» **Aim of the exercise**
Below are several entries. Transcribe exactly those lines that fall from the one with "ATOM 90 C CA" through the one with "ATOM 115 C C", end lines included.

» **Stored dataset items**
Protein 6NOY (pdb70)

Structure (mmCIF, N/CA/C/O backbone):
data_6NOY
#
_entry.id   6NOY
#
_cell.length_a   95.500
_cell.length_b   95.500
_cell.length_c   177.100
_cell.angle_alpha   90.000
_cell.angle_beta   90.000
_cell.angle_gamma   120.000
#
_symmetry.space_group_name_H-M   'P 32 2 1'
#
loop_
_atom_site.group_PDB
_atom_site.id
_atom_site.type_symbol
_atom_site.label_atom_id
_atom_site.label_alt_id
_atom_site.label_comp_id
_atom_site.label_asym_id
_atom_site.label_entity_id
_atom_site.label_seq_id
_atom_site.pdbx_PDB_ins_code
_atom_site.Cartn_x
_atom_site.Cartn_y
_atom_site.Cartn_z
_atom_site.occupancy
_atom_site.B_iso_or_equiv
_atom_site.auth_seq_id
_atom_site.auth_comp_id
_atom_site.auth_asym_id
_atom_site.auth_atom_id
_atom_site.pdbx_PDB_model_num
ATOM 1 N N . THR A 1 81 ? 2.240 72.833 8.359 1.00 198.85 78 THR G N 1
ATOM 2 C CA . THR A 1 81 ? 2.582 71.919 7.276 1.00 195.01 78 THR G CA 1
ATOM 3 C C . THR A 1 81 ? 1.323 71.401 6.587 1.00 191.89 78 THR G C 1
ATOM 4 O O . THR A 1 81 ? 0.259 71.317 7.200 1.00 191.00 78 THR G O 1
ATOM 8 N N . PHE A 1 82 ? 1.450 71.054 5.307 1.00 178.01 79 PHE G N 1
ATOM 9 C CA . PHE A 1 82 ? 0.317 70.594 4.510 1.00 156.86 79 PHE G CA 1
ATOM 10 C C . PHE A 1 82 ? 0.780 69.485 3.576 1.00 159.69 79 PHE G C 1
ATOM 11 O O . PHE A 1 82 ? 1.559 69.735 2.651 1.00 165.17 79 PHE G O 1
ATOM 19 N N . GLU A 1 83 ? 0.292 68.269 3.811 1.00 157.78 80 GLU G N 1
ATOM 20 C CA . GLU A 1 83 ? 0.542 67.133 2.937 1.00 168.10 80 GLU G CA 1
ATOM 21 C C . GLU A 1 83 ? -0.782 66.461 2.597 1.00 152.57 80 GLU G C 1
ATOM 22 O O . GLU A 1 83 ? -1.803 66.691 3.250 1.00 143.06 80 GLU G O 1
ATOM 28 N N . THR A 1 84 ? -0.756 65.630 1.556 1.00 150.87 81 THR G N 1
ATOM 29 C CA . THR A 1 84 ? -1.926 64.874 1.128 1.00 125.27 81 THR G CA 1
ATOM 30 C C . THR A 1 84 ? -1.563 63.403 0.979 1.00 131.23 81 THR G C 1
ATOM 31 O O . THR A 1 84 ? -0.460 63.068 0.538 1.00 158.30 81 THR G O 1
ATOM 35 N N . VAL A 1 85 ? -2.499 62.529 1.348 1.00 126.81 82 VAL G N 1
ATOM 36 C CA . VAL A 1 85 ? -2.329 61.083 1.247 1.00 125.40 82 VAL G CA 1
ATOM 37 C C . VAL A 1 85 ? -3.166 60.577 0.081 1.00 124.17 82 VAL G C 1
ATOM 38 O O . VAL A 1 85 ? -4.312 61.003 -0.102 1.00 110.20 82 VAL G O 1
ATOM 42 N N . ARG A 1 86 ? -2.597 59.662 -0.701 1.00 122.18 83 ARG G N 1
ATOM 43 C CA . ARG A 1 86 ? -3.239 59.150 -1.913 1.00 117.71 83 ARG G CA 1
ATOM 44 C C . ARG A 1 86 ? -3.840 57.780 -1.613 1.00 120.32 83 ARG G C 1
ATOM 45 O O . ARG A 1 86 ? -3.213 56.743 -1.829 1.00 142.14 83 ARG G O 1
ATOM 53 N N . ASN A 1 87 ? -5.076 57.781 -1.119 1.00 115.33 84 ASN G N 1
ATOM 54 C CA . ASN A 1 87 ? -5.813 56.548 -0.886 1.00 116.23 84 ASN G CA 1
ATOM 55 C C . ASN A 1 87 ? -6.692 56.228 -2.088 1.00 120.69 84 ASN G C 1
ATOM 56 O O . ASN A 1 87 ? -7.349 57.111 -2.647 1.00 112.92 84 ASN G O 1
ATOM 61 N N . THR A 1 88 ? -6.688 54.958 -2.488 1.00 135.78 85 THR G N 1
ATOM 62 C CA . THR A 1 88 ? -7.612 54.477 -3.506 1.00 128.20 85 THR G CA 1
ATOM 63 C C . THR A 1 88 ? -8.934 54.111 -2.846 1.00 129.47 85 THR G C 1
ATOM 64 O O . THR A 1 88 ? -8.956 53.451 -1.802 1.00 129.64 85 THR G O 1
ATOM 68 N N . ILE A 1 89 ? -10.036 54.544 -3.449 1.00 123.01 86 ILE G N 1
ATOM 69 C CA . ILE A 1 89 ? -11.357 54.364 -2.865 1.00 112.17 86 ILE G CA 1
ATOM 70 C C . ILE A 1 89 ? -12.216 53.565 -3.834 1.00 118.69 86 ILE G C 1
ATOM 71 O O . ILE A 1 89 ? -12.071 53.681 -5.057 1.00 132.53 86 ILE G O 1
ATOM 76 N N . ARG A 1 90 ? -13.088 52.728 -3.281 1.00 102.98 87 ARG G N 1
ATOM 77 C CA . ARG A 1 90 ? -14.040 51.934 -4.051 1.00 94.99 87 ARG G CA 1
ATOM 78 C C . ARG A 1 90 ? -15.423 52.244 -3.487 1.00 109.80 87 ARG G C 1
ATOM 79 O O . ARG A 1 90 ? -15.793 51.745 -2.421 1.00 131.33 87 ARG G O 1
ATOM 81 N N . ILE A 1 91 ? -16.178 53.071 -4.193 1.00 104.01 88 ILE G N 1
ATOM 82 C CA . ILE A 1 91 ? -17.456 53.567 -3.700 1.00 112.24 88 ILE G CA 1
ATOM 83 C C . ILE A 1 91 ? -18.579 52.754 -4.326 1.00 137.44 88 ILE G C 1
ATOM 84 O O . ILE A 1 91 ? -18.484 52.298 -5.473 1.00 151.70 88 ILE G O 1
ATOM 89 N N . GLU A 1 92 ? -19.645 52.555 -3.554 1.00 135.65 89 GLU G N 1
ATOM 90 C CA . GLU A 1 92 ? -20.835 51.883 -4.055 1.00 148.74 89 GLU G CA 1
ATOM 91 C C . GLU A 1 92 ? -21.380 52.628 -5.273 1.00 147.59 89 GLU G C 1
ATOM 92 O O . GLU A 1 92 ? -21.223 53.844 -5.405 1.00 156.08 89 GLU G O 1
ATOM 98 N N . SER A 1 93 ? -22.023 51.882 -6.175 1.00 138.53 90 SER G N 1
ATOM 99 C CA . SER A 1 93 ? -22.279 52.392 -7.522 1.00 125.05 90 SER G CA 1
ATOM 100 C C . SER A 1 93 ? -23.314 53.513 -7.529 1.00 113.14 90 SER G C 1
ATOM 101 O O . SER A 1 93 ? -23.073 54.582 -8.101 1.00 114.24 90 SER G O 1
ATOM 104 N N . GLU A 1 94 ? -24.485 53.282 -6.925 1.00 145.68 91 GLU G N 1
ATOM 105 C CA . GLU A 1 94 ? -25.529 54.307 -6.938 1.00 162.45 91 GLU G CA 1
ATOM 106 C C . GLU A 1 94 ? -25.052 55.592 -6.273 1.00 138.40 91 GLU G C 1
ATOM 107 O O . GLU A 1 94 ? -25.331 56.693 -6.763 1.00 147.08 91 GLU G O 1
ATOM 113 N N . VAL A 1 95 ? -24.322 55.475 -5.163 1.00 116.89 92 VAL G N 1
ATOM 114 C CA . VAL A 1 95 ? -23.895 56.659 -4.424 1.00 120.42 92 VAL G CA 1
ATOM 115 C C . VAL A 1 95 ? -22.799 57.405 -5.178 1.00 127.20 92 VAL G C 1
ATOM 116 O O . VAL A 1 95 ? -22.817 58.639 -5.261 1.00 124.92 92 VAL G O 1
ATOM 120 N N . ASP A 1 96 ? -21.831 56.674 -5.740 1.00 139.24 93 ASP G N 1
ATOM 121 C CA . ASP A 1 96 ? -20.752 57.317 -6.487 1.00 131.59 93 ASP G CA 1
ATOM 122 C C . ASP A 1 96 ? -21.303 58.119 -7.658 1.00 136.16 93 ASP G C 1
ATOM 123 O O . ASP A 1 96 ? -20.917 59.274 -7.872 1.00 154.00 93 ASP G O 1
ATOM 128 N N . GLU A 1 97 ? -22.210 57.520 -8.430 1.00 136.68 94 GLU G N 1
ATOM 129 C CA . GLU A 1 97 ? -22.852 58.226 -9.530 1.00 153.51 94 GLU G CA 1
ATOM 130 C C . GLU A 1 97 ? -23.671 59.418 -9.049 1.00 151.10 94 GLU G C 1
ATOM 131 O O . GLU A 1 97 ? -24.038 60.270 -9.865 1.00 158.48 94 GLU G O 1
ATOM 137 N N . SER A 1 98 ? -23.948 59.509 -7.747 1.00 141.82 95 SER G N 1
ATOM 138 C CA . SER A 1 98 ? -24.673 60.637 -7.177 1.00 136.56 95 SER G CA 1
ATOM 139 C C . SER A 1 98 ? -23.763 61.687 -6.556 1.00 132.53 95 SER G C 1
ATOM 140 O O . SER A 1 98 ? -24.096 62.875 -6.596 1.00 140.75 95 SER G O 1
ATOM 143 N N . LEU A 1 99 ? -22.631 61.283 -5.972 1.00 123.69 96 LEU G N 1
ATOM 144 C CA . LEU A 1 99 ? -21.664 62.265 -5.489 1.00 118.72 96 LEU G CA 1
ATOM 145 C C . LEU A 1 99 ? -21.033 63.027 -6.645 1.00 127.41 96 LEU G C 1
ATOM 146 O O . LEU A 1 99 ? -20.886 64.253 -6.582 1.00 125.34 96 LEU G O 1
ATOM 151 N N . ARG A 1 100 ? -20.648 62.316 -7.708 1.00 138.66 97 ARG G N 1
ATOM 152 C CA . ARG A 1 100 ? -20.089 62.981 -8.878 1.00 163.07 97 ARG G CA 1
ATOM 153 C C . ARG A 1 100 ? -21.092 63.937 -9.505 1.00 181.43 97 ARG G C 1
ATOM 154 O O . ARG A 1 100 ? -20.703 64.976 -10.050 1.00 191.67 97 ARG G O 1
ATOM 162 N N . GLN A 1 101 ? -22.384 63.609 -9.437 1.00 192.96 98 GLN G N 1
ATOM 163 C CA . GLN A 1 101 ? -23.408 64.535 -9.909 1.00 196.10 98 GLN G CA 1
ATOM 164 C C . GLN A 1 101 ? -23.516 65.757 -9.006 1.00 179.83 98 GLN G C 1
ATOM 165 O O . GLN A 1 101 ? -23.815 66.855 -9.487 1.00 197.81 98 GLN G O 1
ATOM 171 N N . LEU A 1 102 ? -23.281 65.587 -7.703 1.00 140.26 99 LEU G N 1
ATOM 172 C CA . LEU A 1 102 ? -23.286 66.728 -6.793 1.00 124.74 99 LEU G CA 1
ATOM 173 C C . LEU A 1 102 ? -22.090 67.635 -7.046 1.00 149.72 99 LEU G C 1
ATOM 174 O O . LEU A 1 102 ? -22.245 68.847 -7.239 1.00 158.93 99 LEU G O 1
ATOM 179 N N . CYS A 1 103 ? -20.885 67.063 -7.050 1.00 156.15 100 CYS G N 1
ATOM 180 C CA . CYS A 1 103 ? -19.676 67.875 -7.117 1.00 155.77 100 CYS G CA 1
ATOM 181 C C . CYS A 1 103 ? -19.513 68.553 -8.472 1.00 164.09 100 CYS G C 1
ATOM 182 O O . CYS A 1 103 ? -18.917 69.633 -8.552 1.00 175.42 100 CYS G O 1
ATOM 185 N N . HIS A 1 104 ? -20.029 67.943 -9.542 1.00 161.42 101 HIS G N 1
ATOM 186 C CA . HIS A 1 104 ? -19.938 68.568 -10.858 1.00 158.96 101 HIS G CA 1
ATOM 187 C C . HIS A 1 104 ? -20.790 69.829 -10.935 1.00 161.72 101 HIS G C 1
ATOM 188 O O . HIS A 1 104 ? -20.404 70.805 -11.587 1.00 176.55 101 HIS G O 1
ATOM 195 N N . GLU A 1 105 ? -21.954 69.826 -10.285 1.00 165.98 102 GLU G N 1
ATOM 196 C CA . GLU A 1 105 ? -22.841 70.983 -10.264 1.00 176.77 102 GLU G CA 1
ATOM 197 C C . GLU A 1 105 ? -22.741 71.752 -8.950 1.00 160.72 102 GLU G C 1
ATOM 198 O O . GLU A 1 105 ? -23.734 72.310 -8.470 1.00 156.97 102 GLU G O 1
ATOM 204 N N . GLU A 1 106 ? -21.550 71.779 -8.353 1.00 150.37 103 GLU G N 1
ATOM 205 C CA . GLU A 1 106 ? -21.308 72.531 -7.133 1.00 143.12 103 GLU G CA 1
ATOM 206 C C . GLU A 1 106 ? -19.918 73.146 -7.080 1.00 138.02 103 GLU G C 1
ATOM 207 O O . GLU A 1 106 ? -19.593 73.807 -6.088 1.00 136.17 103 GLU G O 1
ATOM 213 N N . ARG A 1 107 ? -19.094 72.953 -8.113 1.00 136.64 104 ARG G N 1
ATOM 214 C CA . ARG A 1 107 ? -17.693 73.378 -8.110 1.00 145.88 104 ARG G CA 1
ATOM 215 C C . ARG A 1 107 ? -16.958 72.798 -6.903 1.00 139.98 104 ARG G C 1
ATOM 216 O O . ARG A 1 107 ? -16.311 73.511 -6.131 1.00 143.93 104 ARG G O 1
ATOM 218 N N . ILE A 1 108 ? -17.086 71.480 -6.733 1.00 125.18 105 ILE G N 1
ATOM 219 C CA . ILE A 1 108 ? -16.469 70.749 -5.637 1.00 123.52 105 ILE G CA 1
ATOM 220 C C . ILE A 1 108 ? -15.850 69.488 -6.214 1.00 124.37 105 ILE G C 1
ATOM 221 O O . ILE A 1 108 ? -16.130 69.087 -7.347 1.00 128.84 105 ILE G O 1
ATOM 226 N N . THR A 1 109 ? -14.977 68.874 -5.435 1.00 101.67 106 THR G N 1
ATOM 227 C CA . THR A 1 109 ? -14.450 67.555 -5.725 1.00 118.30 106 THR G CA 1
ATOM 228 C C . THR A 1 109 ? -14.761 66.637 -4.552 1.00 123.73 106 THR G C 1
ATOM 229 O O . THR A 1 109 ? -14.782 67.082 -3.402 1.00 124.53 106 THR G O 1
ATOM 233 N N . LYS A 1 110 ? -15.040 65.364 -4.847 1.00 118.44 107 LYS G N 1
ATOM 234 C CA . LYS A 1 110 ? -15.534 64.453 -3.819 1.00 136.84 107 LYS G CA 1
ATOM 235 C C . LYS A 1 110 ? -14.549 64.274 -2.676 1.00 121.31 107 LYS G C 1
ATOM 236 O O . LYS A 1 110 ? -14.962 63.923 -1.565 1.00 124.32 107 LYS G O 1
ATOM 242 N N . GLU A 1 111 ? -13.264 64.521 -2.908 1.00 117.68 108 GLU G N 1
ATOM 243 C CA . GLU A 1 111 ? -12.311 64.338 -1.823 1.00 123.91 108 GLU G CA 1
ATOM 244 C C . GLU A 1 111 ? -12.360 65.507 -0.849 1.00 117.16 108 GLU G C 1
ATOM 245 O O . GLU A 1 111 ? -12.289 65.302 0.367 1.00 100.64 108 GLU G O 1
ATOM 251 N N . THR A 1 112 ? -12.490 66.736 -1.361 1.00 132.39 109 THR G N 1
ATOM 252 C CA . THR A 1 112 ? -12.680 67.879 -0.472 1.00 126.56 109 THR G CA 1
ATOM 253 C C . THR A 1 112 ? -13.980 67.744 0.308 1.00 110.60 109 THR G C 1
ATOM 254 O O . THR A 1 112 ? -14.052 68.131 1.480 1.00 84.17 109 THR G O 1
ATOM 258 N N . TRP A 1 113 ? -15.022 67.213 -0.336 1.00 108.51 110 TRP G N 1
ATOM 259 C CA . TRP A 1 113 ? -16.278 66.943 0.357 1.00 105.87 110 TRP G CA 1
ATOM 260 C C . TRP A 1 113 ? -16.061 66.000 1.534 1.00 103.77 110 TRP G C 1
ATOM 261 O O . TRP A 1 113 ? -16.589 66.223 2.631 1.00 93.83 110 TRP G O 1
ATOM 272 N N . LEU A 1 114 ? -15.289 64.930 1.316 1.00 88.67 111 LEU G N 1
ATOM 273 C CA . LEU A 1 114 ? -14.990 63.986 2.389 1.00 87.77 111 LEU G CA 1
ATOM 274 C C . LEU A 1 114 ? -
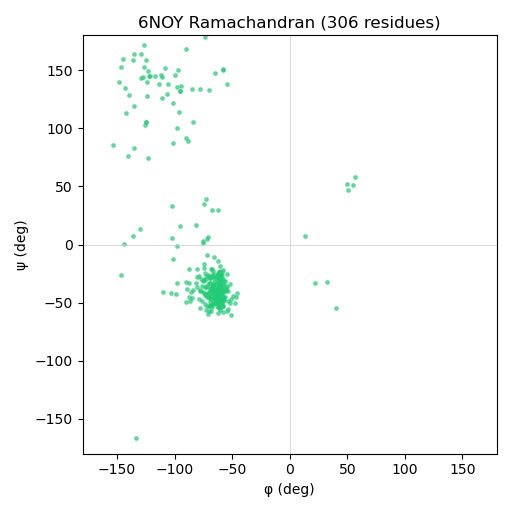14.264 64.672 3.540 1.00 97.24 111 LEU G C 1
ATOM 275 O O . LEU A 1 114 ? -14.549 64.400 4.712 1.00 87.11 111 LEU G O 1
ATOM 280 N N . GLU A 1 115 ? -13.319 65.561 3.225 1.00 96.33 112 GLU G N 1
ATOM 281 C CA . GLU A 1 115 ? -12.708 66.392 4.257 1.00 99.10 112 GLU G CA 1
ATOM 282 C C . GLU A 1 115 ? -13.762 67.208 4.991 1.00 102.26 112 GLU G C 1
ATOM 283 O O . GLU A 1 115 ? -13.790 67.248 6.226 1.00 105.08 112 GLU G O 1
ATOM 289 N N . ALA A 1 116 ? -14.647 67.864 4.236 1.00 85.60 113 ALA G N 1
ATOM 290 C CA . ALA A 1 116 ? -15.691 68.677 4.849 1.00 97.53 113 ALA G CA 1
ATOM 291 C C . ALA A 1 116 ? -16.648 67.825 5.670 1.00 109.18 113 ALA G C 1
ATOM 292 O O . ALA A 1 116 ? -17.033 68.206 6.781 1.00 113.54 113 ALA G O 1
ATOM 294 N N . ALA A 1 117 ? -17.052 66.673 5.131 1.00 111.95 114 ALA G N 1
ATOM 295 C CA . ALA A 1 117 ? -17.964 65.796 5.856 1.00 128.65 114 ALA G CA 1
ATOM 296 C C . ALA A 1 117 ? -17.376 65.393 7.201 1.00 121.19 114 ALA G C 1
ATOM 297 O O . ALA A 1 117 ? -18.041 65.498 8.239 1.00 126.53 114 ALA G O 1
ATOM 299 N N . TYR A 1 118 ? -16.118 64.948 7.205 1.00 107.75 115 TYR G N 1
ATOM 300 C CA . TYR A 1 118 ? -15.487 64.532 8.452 1.00 108.34 115 TYR G CA 1
ATOM 301 C C . TYR A 1 118 ? -15.344 65.717 9.399 1.00 118.91 115 TYR G C 1
ATOM 302 O O . TYR A 1 118 ? -15.730 65.641 10.572 1.00 136.50 115 TYR G O 1
ATOM 311 N N . LEU A 1 119 ? -14.792 66.824 8.899 1.00 120.13 116 LEU G N 1
ATOM 312 C CA . LEU A 1 119 ? -14.540 67.985 9.748 1.00 107.62 116 LEU G CA 1
ATOM 313 C C . LEU A 1 119 ? -15.824 68.488 10.392 1.00 121.29 116 LEU G C 1
ATOM 314 O O . LEU A 1 119 ? -15.811 68.966 11.533 1.00 124.73 116 LEU G O 1
ATOM 319 N N . TYR A 1 120 ? -16.944 68.389 9.675 1.00 119.77 117 TYR G N 1
ATOM 320 C CA . TYR A 1 120 ? -18.234 68.754 10.249 1.00 107.26 117 TYR G CA 1
ATOM 321 C C . TYR A 1 120 ? -18.640 67.766 11.335 1.00 104.71 117 TYR G C 1
ATOM 322 O O . TYR A 1 120 ? -18.877 68.148 12.487 1.00 103.93 117 TYR G O 1
ATOM 331 N N . LEU A 1 121 ? -18.725 66.486 10.979 1.00 105.81 118 LEU G N 1
ATOM 332 C CA . LEU A 1 121 ? -19.413 65.529 11.833 1.00 109.64 118 LEU G CA 1
ATOM 333 C C . LEU A 1 121 ? -18.612 65.195 13.086 1.00 118.63 118 LEU G C 1
ATOM 334 O O . LEU A 1 121 ? -19.202 64.860 14.119 1.00 118.04 118 LEU G O 1
ATOM 339 N N . CYS A 1 122 ? -17.281 65.298 13.029 1.00 107.49 119 CYS G N 1
ATOM 340 C CA . CYS A 1 122 ? -16.472 64.875 14.168 1.00 93.19 119 CYS G CA 1
ATOM 341 C C . CYS A 1 122 ? -16.642 65.802 15.363 1.00 113.06 119 CYS G C 1
ATOM 342 O O . CYS A 1 122 ? -16.497 65.363 16.510 1.00 111.76 119 CYS G O 1
ATOM 345 N N . GLU A 1 123 ? -16.937 67.078 15.121 1.00 128.52 120 GLU G N 1
ATOM 346 C CA . GLU A 1 123 ? -17.247 68.029 16.182 1.00 134.52 120 GLU G CA 1
ATOM 347 C C . GLU A 1 123 ? -18.637 67.848 16.775 1.00 146.10 120 GLU G C 1
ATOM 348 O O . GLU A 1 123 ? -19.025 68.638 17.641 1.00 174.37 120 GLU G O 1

» **Task answer**
ATOM 90 C CA . GLU A 1 92 ? -20.835 51.883 -4.055 1.00 148.74 89 GLU G CA 1
ATOM 91 C C . GLU A 1 92 ? -21.380 52.628 -5.273 1.00 147.59 89 GLU G C 1
ATOM 92 O O . GLU A 1 92 ? -21.223 53.844 -5.405 1.00 156.08 89 GLU G O 1
ATOM 98 N N . SER A 1 93 ? -22.023 51.882 -6.175 1.00 138.53 90 SER G N 1
ATOM 99 C CA . SER A 1 93 ? -22.279 52.392 -7.522 1.00 125.05 90 SER G CA 1
ATOM 100 C C . SER A 1 93 ? -23.314 53.513 -7.529 1.00 113.14 90 SER G C 1
ATOM 101 O O . SER A 1 93 ? -23.073 54.582 -8.101 1.00 114.24 90 SER G O 1
ATOM 104 N N . GLU A 1 94 ? -24.485 53.282 -6.925 1.00 145.68 91 GLU G N 1
ATOM 105 C CA . GLU A 1 94 ? -25.529 54.307 -6.938 1.00 162.45 91 GLU G CA 1
ATOM 106 C C . GLU A 1 94 ? -25.052 55.592 -6.273 1.00 138.40 91 GLU G C 1
ATOM 107 O O . GLU A 1 94 ? -25.331 56.693 -6.763 1.00 147.08 91 GLU G O 1
ATOM 113 N N . VAL A 1 95 ? -24.322 55.475 -5.163 1.00 116.89 92 VAL G N 1
ATOM 114 C CA . VAL A 1 95 ? -23.895 56.659 -4.424 1.00 120.42 92 VAL G CA 1
ATOM 115 C C . VAL A 1 95 ? -22.799 57.405 -5.178 1.00 127.20 92 VAL G C 1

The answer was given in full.